Bank of England governor Andrew Bailey said: “We don’t regard it as a relaxation of the rules, rather as an efficiency point because, having now got a body of evidence running back seven years or so, we were able to take a much more substantial judgment on the effectiveness of the tests.”

Property price predictions for the year ahead

A spokesman for upmarket estate agents Savills said they have predicted a UK-wide 3.5% rise in property prices for the whole of 2022. But that is only on condition that the pandemic-induced demands for more space and a more rustic or coastal setting abates. Probably the biggest effect on house prices this year will be whether or not the gap between buyer demand and property supply increases or decreases.

Zoopla’s analysts agree this year’s property price growth will be around the 3% mark. Director of research, Richard Donnell, reckons there will be around 1.2m property transactions this year (compared to 1.5m in 2021). Big growth areas, he surmises, will be the East Midlands and northwest England.

Chief lenders at the Halifax are more cautious about house price growth, predicting just a 1% rise over the next 12 months.

Lower growth expected for London

London is expected to remain in the doldrums with lower growth of 2%. Perhaps this figure for the capital isn’t surprising when you consider that the average 20% deposit for a first-time buyer in London is £88,000. The sum was calculated by Nationwide in their December 2021 report and works out at 183% of average gross income per annum.

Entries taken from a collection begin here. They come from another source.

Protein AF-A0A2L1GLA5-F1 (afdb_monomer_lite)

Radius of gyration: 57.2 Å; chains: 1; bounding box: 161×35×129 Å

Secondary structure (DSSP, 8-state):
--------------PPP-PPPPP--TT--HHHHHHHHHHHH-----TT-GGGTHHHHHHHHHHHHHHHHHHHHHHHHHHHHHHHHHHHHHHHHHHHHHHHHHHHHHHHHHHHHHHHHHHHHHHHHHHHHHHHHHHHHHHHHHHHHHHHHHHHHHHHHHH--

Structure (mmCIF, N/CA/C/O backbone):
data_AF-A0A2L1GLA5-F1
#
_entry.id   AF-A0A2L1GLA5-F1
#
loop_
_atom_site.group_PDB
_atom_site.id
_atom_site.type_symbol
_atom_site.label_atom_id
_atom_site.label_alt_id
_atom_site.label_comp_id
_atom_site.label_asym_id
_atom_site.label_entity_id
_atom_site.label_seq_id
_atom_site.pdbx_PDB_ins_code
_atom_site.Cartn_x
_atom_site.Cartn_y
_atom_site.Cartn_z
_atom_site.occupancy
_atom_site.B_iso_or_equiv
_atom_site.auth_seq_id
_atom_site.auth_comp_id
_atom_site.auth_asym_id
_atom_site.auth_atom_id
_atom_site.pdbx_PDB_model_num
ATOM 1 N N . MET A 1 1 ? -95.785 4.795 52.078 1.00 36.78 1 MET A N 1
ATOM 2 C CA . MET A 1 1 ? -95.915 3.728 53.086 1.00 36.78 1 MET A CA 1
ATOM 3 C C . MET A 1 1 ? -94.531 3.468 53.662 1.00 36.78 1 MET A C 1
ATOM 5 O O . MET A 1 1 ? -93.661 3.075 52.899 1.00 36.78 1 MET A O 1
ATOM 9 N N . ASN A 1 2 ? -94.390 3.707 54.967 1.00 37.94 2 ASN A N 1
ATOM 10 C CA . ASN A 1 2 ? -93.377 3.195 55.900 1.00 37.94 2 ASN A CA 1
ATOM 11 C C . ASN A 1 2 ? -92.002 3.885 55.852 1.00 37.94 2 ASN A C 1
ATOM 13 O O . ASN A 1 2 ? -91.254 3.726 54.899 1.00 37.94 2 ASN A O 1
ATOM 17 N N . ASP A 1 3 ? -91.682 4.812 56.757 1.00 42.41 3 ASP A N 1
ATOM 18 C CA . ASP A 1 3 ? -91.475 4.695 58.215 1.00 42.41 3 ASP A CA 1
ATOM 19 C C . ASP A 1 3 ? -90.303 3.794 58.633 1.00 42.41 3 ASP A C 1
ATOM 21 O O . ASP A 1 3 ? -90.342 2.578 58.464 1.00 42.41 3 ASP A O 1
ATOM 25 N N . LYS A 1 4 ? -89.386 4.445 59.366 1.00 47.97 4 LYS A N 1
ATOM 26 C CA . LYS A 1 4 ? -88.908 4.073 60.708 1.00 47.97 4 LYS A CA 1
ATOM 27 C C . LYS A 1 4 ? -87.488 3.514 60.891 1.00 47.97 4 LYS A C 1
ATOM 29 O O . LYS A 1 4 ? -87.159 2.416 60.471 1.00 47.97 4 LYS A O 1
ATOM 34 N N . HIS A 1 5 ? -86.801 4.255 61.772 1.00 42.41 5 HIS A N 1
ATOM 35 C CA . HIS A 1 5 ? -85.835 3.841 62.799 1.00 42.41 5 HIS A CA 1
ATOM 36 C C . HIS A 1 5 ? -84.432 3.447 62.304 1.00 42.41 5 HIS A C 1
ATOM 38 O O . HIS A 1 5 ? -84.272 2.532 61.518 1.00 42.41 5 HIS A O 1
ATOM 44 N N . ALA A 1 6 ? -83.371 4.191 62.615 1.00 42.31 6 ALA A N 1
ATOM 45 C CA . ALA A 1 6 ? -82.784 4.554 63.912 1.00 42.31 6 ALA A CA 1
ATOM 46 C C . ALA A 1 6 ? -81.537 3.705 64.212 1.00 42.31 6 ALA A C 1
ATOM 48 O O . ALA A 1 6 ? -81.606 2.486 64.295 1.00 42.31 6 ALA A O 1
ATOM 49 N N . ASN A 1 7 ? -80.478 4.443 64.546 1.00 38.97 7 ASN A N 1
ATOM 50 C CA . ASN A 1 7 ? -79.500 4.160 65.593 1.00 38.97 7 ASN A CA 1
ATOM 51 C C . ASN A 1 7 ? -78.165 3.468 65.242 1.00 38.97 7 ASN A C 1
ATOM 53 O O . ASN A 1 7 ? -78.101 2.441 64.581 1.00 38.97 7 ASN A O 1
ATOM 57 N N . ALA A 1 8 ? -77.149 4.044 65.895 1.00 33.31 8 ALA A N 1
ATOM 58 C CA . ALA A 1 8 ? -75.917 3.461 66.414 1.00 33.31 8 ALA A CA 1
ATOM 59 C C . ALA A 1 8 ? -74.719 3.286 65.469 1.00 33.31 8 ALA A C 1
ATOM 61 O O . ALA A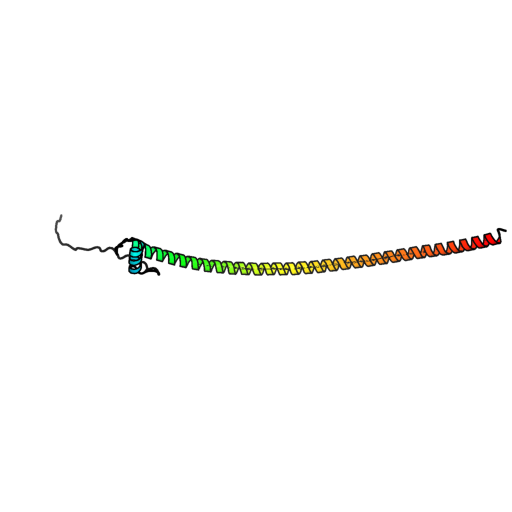 1 8 ? -74.493 2.244 64.868 1.00 33.31 8 ALA A O 1
ATOM 62 N N . ALA A 1 9 ? -73.897 4.339 65.464 1.00 42.47 9 ALA A N 1
ATOM 63 C CA . ALA A 1 9 ? -72.478 4.301 65.822 1.00 42.47 9 ALA A CA 1
ATOM 64 C C . ALA A 1 9 ? -71.678 3.039 65.449 1.00 42.47 9 ALA A C 1
ATOM 66 O O . ALA A 1 9 ? -71.673 2.047 66.173 1.00 42.47 9 ALA A O 1
ATOM 67 N N . ALA A 1 10 ? -70.840 3.176 64.427 1.00 33.91 10 ALA A N 1
ATOM 68 C CA . ALA A 1 10 ? -69.555 2.496 64.388 1.00 33.91 10 ALA A CA 1
ATOM 69 C C . ALA A 1 10 ? -68.506 3.504 63.914 1.00 33.91 10 ALA A C 1
ATOM 71 O O . ALA A 1 10 ? -68.420 3.841 62.734 1.00 33.91 10 ALA A O 1
ATOM 72 N N . SER A 1 11 ? -67.739 4.028 64.869 1.00 44.97 11 SER A N 1
ATOM 73 C CA . SER A 1 11 ? -66.456 4.667 64.611 1.00 44.97 11 SER A CA 1
ATOM 74 C C . SER A 1 11 ? -65.615 3.737 63.742 1.00 44.97 11 SER A C 1
ATOM 76 O O . SER A 1 11 ? -65.285 2.635 64.168 1.00 44.97 11 SER A O 1
ATOM 78 N N . SER A 1 12 ? -65.251 4.174 62.541 1.00 35.66 12 SER A N 1
ATOM 79 C CA . SER A 1 12 ? -64.199 3.528 61.763 1.00 35.66 12 SER A CA 1
ATOM 80 C C . SER A 1 12 ? -63.149 4.580 61.459 1.00 35.66 12 SER A C 1
ATOM 82 O O . SER A 1 12 ? -63.242 5.327 60.488 1.00 35.66 12 SER A O 1
ATOM 84 N N . SER A 1 13 ? -62.174 4.658 62.361 1.00 42.38 13 SER A N 1
ATOM 85 C CA . SER A 1 13 ? -60.876 5.289 62.160 1.00 42.38 13 SER A CA 1
ATOM 86 C C . SER A 1 13 ? -60.244 4.731 60.884 1.00 42.38 13 SER A C 1
ATOM 88 O O . SER A 1 13 ? -59.644 3.657 60.896 1.00 42.38 13 SER A O 1
ATOM 90 N N . ALA A 1 14 ? -60.419 5.429 59.765 1.00 37.84 14 ALA A N 1
ATOM 91 C CA . ALA A 1 14 ? -59.731 5.105 58.527 1.00 37.84 14 ALA A CA 1
ATOM 92 C C . ALA A 1 14 ? -58.304 5.658 58.612 1.00 37.84 14 ALA A C 1
ATOM 94 O O . ALA A 1 14 ? -58.011 6.765 58.168 1.00 37.84 14 ALA A O 1
ATOM 95 N N . THR A 1 15 ? -57.428 4.885 59.249 1.00 38.50 15 THR A N 1
ATOM 96 C CA . THR A 1 15 ? -55.978 5.034 59.128 1.00 38.50 15 THR A CA 1
ATOM 97 C C . THR A 1 15 ? -55.615 4.947 57.637 1.00 38.50 15 THR A C 1
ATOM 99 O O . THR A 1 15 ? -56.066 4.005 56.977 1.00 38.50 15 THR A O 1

Only luxury properties in central London are expected to do well across the coming year as more international buyers appear in the capital now that the lifting of lockdown has made travel easier for more areas.

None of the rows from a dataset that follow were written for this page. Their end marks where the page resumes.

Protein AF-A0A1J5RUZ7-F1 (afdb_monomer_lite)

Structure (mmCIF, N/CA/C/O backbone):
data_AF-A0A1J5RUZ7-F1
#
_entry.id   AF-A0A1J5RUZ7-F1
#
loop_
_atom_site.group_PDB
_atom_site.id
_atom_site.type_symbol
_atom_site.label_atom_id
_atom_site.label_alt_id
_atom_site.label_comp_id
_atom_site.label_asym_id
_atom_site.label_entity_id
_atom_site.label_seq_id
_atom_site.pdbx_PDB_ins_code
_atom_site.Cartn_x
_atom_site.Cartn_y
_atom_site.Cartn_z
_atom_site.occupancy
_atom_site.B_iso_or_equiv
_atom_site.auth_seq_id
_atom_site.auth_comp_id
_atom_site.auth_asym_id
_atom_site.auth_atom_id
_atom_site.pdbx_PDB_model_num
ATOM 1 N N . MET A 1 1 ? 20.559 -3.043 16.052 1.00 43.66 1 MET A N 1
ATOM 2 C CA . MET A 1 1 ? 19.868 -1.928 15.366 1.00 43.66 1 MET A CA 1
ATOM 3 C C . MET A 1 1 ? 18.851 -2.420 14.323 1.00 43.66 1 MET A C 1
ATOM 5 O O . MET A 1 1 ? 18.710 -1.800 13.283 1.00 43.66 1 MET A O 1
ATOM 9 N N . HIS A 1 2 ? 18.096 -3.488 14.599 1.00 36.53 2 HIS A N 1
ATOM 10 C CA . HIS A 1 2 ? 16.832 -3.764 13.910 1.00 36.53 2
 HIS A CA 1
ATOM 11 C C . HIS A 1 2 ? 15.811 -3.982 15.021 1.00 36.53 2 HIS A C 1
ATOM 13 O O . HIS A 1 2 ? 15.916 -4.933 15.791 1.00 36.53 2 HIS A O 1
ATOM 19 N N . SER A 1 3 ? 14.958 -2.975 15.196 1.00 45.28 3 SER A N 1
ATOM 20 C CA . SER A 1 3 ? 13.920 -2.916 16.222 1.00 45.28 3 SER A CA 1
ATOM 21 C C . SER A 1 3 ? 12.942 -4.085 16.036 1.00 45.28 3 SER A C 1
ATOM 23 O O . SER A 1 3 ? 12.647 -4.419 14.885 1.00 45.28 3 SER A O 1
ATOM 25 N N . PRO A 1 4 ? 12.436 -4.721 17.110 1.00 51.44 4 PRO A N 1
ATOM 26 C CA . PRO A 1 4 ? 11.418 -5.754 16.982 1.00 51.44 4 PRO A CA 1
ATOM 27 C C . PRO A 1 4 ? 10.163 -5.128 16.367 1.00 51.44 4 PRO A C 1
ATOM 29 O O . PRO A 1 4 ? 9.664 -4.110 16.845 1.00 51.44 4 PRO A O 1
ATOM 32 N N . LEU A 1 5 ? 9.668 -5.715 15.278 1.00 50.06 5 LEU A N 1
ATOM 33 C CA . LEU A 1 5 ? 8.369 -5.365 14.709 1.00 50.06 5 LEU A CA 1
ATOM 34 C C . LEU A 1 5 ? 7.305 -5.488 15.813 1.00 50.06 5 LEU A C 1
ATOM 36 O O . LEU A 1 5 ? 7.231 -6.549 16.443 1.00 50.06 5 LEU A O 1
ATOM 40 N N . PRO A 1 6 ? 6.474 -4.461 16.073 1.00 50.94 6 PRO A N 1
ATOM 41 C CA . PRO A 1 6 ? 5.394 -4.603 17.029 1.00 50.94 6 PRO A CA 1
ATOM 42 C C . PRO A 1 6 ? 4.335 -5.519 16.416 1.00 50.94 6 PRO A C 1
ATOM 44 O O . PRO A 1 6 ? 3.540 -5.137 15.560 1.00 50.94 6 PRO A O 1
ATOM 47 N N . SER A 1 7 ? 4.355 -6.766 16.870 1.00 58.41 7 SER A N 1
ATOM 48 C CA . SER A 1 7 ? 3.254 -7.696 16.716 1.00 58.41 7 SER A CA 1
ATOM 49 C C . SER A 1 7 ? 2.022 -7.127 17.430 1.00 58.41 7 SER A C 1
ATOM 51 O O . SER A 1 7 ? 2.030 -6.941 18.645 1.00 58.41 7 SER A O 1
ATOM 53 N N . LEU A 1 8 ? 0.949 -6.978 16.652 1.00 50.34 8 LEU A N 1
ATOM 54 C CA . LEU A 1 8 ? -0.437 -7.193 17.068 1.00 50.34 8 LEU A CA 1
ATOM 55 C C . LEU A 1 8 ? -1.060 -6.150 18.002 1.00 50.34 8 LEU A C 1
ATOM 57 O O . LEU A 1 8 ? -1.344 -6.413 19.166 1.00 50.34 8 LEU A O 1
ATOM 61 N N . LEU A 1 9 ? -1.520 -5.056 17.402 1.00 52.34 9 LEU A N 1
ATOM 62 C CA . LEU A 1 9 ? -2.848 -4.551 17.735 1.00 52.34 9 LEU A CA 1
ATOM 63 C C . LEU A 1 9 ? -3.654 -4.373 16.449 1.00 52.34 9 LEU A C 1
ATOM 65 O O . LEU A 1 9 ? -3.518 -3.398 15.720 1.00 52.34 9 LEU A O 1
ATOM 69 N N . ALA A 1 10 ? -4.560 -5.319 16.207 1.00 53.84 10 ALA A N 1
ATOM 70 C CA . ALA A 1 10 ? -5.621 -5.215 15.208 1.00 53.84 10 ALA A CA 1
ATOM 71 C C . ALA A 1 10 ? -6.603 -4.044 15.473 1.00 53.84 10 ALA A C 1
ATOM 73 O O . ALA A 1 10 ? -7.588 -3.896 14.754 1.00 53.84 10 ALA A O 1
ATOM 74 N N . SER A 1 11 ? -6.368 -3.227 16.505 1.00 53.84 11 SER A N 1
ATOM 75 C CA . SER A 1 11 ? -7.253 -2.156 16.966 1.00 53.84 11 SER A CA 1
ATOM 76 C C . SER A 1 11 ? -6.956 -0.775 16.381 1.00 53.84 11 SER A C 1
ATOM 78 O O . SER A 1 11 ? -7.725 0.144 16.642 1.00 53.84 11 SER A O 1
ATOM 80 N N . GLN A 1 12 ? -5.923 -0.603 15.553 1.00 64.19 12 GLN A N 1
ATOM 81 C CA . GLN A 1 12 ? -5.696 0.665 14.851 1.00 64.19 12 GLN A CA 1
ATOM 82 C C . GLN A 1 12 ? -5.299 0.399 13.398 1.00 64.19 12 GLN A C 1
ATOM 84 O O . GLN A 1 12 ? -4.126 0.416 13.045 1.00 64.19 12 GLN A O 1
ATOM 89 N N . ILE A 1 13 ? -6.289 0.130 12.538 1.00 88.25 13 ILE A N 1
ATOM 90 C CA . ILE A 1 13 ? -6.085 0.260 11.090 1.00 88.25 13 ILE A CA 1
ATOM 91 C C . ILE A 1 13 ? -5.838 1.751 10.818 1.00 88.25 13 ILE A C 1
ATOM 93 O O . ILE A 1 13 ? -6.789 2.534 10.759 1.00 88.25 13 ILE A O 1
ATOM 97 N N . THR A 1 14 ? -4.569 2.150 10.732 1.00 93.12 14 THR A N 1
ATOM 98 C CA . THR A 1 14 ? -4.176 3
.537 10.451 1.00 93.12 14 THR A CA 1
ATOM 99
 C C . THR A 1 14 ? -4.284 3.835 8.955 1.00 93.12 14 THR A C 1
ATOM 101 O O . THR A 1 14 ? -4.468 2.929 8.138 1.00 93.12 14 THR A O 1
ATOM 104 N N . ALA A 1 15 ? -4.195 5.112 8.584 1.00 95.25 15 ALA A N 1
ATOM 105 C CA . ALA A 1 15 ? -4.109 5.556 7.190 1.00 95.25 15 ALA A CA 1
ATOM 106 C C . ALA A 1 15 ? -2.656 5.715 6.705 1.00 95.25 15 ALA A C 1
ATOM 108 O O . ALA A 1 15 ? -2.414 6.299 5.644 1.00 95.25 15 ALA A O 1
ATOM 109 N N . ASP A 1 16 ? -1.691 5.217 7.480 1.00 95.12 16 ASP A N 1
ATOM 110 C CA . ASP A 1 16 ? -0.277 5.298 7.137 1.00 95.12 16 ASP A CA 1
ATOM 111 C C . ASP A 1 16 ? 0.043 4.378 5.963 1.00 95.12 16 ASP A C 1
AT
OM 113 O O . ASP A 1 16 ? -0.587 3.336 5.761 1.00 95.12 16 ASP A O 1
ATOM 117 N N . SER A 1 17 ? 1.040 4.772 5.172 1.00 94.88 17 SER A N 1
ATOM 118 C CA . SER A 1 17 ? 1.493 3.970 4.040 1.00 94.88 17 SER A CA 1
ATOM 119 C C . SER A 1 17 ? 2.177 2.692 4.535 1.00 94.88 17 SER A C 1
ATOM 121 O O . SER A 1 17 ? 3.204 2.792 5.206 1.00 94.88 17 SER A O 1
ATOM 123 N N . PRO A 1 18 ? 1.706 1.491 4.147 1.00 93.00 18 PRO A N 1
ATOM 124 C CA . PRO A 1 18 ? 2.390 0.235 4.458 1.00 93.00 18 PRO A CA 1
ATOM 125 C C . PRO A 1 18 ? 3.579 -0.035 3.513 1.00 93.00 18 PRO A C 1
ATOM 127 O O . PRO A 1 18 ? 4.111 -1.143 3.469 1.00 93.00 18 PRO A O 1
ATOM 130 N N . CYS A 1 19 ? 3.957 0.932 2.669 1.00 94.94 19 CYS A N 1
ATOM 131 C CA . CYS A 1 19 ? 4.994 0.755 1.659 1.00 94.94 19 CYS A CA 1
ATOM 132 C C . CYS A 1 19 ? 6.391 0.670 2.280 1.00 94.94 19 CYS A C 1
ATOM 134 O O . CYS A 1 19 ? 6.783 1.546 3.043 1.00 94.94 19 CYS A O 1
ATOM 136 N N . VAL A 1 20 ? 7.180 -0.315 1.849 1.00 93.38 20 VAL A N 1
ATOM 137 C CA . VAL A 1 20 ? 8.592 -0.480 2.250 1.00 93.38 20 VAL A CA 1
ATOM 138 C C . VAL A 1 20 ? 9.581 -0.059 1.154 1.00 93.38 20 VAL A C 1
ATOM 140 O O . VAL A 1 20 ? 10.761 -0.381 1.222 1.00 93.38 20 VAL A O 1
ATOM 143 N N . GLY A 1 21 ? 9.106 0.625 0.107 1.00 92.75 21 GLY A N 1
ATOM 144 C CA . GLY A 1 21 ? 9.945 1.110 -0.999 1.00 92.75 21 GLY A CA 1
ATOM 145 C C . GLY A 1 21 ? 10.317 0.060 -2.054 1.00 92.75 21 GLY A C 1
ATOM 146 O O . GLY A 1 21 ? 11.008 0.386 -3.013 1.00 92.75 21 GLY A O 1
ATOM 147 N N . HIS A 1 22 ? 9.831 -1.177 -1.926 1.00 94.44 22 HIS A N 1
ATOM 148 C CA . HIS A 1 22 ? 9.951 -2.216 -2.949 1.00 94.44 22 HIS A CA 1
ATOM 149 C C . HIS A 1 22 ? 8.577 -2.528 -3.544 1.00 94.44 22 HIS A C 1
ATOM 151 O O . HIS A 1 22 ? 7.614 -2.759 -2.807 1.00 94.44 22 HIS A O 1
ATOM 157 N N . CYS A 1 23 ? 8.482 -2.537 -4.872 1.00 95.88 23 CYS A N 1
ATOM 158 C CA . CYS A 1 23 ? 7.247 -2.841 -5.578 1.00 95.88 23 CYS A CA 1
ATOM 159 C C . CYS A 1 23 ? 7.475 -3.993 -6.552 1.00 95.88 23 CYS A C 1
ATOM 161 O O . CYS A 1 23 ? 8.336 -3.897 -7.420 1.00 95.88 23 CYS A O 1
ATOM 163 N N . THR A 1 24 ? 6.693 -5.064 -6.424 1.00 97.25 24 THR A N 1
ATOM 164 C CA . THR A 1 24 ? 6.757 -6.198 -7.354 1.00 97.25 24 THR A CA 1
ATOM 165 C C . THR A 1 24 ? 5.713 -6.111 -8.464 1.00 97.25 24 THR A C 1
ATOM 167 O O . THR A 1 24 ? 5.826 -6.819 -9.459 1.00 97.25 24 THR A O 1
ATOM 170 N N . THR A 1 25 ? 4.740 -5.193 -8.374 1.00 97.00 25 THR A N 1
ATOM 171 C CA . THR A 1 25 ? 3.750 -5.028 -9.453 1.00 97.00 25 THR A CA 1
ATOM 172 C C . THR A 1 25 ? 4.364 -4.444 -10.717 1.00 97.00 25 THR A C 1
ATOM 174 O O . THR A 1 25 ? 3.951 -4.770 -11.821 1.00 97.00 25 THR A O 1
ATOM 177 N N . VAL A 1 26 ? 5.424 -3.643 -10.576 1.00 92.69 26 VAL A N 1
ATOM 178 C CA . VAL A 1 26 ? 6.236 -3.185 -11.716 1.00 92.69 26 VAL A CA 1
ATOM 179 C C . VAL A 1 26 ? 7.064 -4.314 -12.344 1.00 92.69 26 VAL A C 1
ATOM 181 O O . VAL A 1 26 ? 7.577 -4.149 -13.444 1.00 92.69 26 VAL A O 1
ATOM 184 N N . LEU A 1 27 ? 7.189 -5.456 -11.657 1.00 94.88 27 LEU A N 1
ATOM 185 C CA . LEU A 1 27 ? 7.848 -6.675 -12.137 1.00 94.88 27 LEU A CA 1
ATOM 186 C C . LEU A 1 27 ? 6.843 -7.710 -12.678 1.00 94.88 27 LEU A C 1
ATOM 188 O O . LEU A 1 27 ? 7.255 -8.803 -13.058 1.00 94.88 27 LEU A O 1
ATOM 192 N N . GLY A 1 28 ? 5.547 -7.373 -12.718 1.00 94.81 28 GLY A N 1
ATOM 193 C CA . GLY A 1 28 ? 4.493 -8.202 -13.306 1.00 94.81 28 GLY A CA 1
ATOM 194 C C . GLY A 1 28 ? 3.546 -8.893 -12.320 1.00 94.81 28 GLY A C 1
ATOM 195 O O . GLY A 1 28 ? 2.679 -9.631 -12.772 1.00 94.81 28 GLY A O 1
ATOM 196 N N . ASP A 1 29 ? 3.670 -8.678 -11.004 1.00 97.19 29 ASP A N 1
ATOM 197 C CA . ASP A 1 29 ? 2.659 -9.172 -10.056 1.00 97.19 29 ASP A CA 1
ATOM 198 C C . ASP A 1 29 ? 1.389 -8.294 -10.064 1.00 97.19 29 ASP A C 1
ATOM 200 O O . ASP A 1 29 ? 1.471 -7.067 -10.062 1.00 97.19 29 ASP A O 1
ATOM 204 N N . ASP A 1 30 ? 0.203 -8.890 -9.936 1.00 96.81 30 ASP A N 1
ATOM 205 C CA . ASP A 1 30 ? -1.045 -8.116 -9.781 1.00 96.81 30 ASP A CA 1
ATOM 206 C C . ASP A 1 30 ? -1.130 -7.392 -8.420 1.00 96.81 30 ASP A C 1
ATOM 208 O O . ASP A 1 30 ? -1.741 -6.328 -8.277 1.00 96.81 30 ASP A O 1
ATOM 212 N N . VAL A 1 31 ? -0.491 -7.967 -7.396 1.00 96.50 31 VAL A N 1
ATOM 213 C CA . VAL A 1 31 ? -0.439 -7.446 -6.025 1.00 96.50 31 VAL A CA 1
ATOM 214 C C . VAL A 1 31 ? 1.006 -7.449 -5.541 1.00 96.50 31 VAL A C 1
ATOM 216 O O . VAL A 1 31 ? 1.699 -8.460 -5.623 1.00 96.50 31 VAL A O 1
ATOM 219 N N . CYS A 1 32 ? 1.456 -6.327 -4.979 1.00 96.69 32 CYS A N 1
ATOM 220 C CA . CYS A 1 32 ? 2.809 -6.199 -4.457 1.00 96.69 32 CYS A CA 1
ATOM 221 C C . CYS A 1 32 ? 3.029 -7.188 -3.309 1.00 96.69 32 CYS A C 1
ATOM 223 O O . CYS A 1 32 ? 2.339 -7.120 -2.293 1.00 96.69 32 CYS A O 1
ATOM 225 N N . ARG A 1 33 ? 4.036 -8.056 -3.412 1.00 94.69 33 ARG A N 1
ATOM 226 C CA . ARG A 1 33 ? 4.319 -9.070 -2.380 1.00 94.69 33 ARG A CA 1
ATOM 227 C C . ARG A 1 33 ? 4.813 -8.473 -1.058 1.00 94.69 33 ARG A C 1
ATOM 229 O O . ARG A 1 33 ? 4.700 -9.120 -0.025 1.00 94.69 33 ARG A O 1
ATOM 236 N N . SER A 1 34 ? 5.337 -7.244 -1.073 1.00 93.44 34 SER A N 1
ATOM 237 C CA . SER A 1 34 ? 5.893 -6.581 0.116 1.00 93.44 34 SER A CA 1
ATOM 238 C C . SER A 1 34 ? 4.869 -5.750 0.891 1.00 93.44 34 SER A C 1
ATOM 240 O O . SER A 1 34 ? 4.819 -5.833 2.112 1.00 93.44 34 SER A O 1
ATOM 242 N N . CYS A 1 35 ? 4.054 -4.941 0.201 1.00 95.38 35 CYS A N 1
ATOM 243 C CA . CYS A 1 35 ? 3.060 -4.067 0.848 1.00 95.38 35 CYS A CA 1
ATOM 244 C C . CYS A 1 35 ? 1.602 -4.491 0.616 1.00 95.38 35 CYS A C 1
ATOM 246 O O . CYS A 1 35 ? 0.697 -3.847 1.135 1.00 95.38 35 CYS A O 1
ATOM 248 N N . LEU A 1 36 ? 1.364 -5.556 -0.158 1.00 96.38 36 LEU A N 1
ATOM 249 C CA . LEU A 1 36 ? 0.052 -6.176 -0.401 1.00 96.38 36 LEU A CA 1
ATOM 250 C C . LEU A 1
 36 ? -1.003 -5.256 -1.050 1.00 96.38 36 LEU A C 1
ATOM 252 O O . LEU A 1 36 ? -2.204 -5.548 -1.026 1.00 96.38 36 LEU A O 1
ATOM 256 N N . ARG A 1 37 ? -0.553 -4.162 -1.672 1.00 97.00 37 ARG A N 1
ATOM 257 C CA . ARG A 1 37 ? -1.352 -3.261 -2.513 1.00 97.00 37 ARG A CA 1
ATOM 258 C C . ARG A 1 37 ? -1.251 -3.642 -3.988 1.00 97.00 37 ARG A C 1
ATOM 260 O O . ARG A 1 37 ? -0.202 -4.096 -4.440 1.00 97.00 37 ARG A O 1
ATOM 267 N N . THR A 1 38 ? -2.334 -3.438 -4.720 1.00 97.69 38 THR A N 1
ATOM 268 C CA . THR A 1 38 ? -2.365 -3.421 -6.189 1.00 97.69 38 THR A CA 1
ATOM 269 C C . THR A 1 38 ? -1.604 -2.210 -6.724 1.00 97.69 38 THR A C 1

Flats look set to be back in demand

Flats are back in demand, as more people slowly start to go back to work in cities.

Rightmove says city apartments were the most searched-for properties on its portal during autumn. Analysts say the figures appear to show that the demand for more space and greener pastures is coming to an end – or at least slowing down significantly.

Of course, these statistics were revealed prior to the latest Omicron spread, but it’s still a sign that the market is reverting to “normal”. Certainly, buyers were beginning to look to cities again, with hybrid working beginning to replace working from home.

“Although there was less demand for flats when the market reopened, with more availability than other property types and more steady average asking price growth over the last year, flats could present a good opportunity for people looking to move or to get on to the ladder across 2022,” said Tim Bannister, Rightmove’s director of property data.

A flourishing private rental sector

And what of the private rental sector? With demand continuing to outstrip supply – especially when it comes to high-quality rental property – there is only one way that prices can go – and that’s up, of course. As a result, the build-to-rent sector, together with purpose-built student accommodation (PBSA) are both proving extremely popular with investors. Lloyds bank and John Lewis are just two of the high street names having declared an interest in becoming large-scale landlords in 2021.

Central London properties picking up

London was slow last year, with more buyers moving out rather than in to the capital. As a result, house prices have risen by an average of around just 2%. And that doesn’t look to be getting any better over the next couple of years either, with growth expected to be between just 1% and 1.5% annually.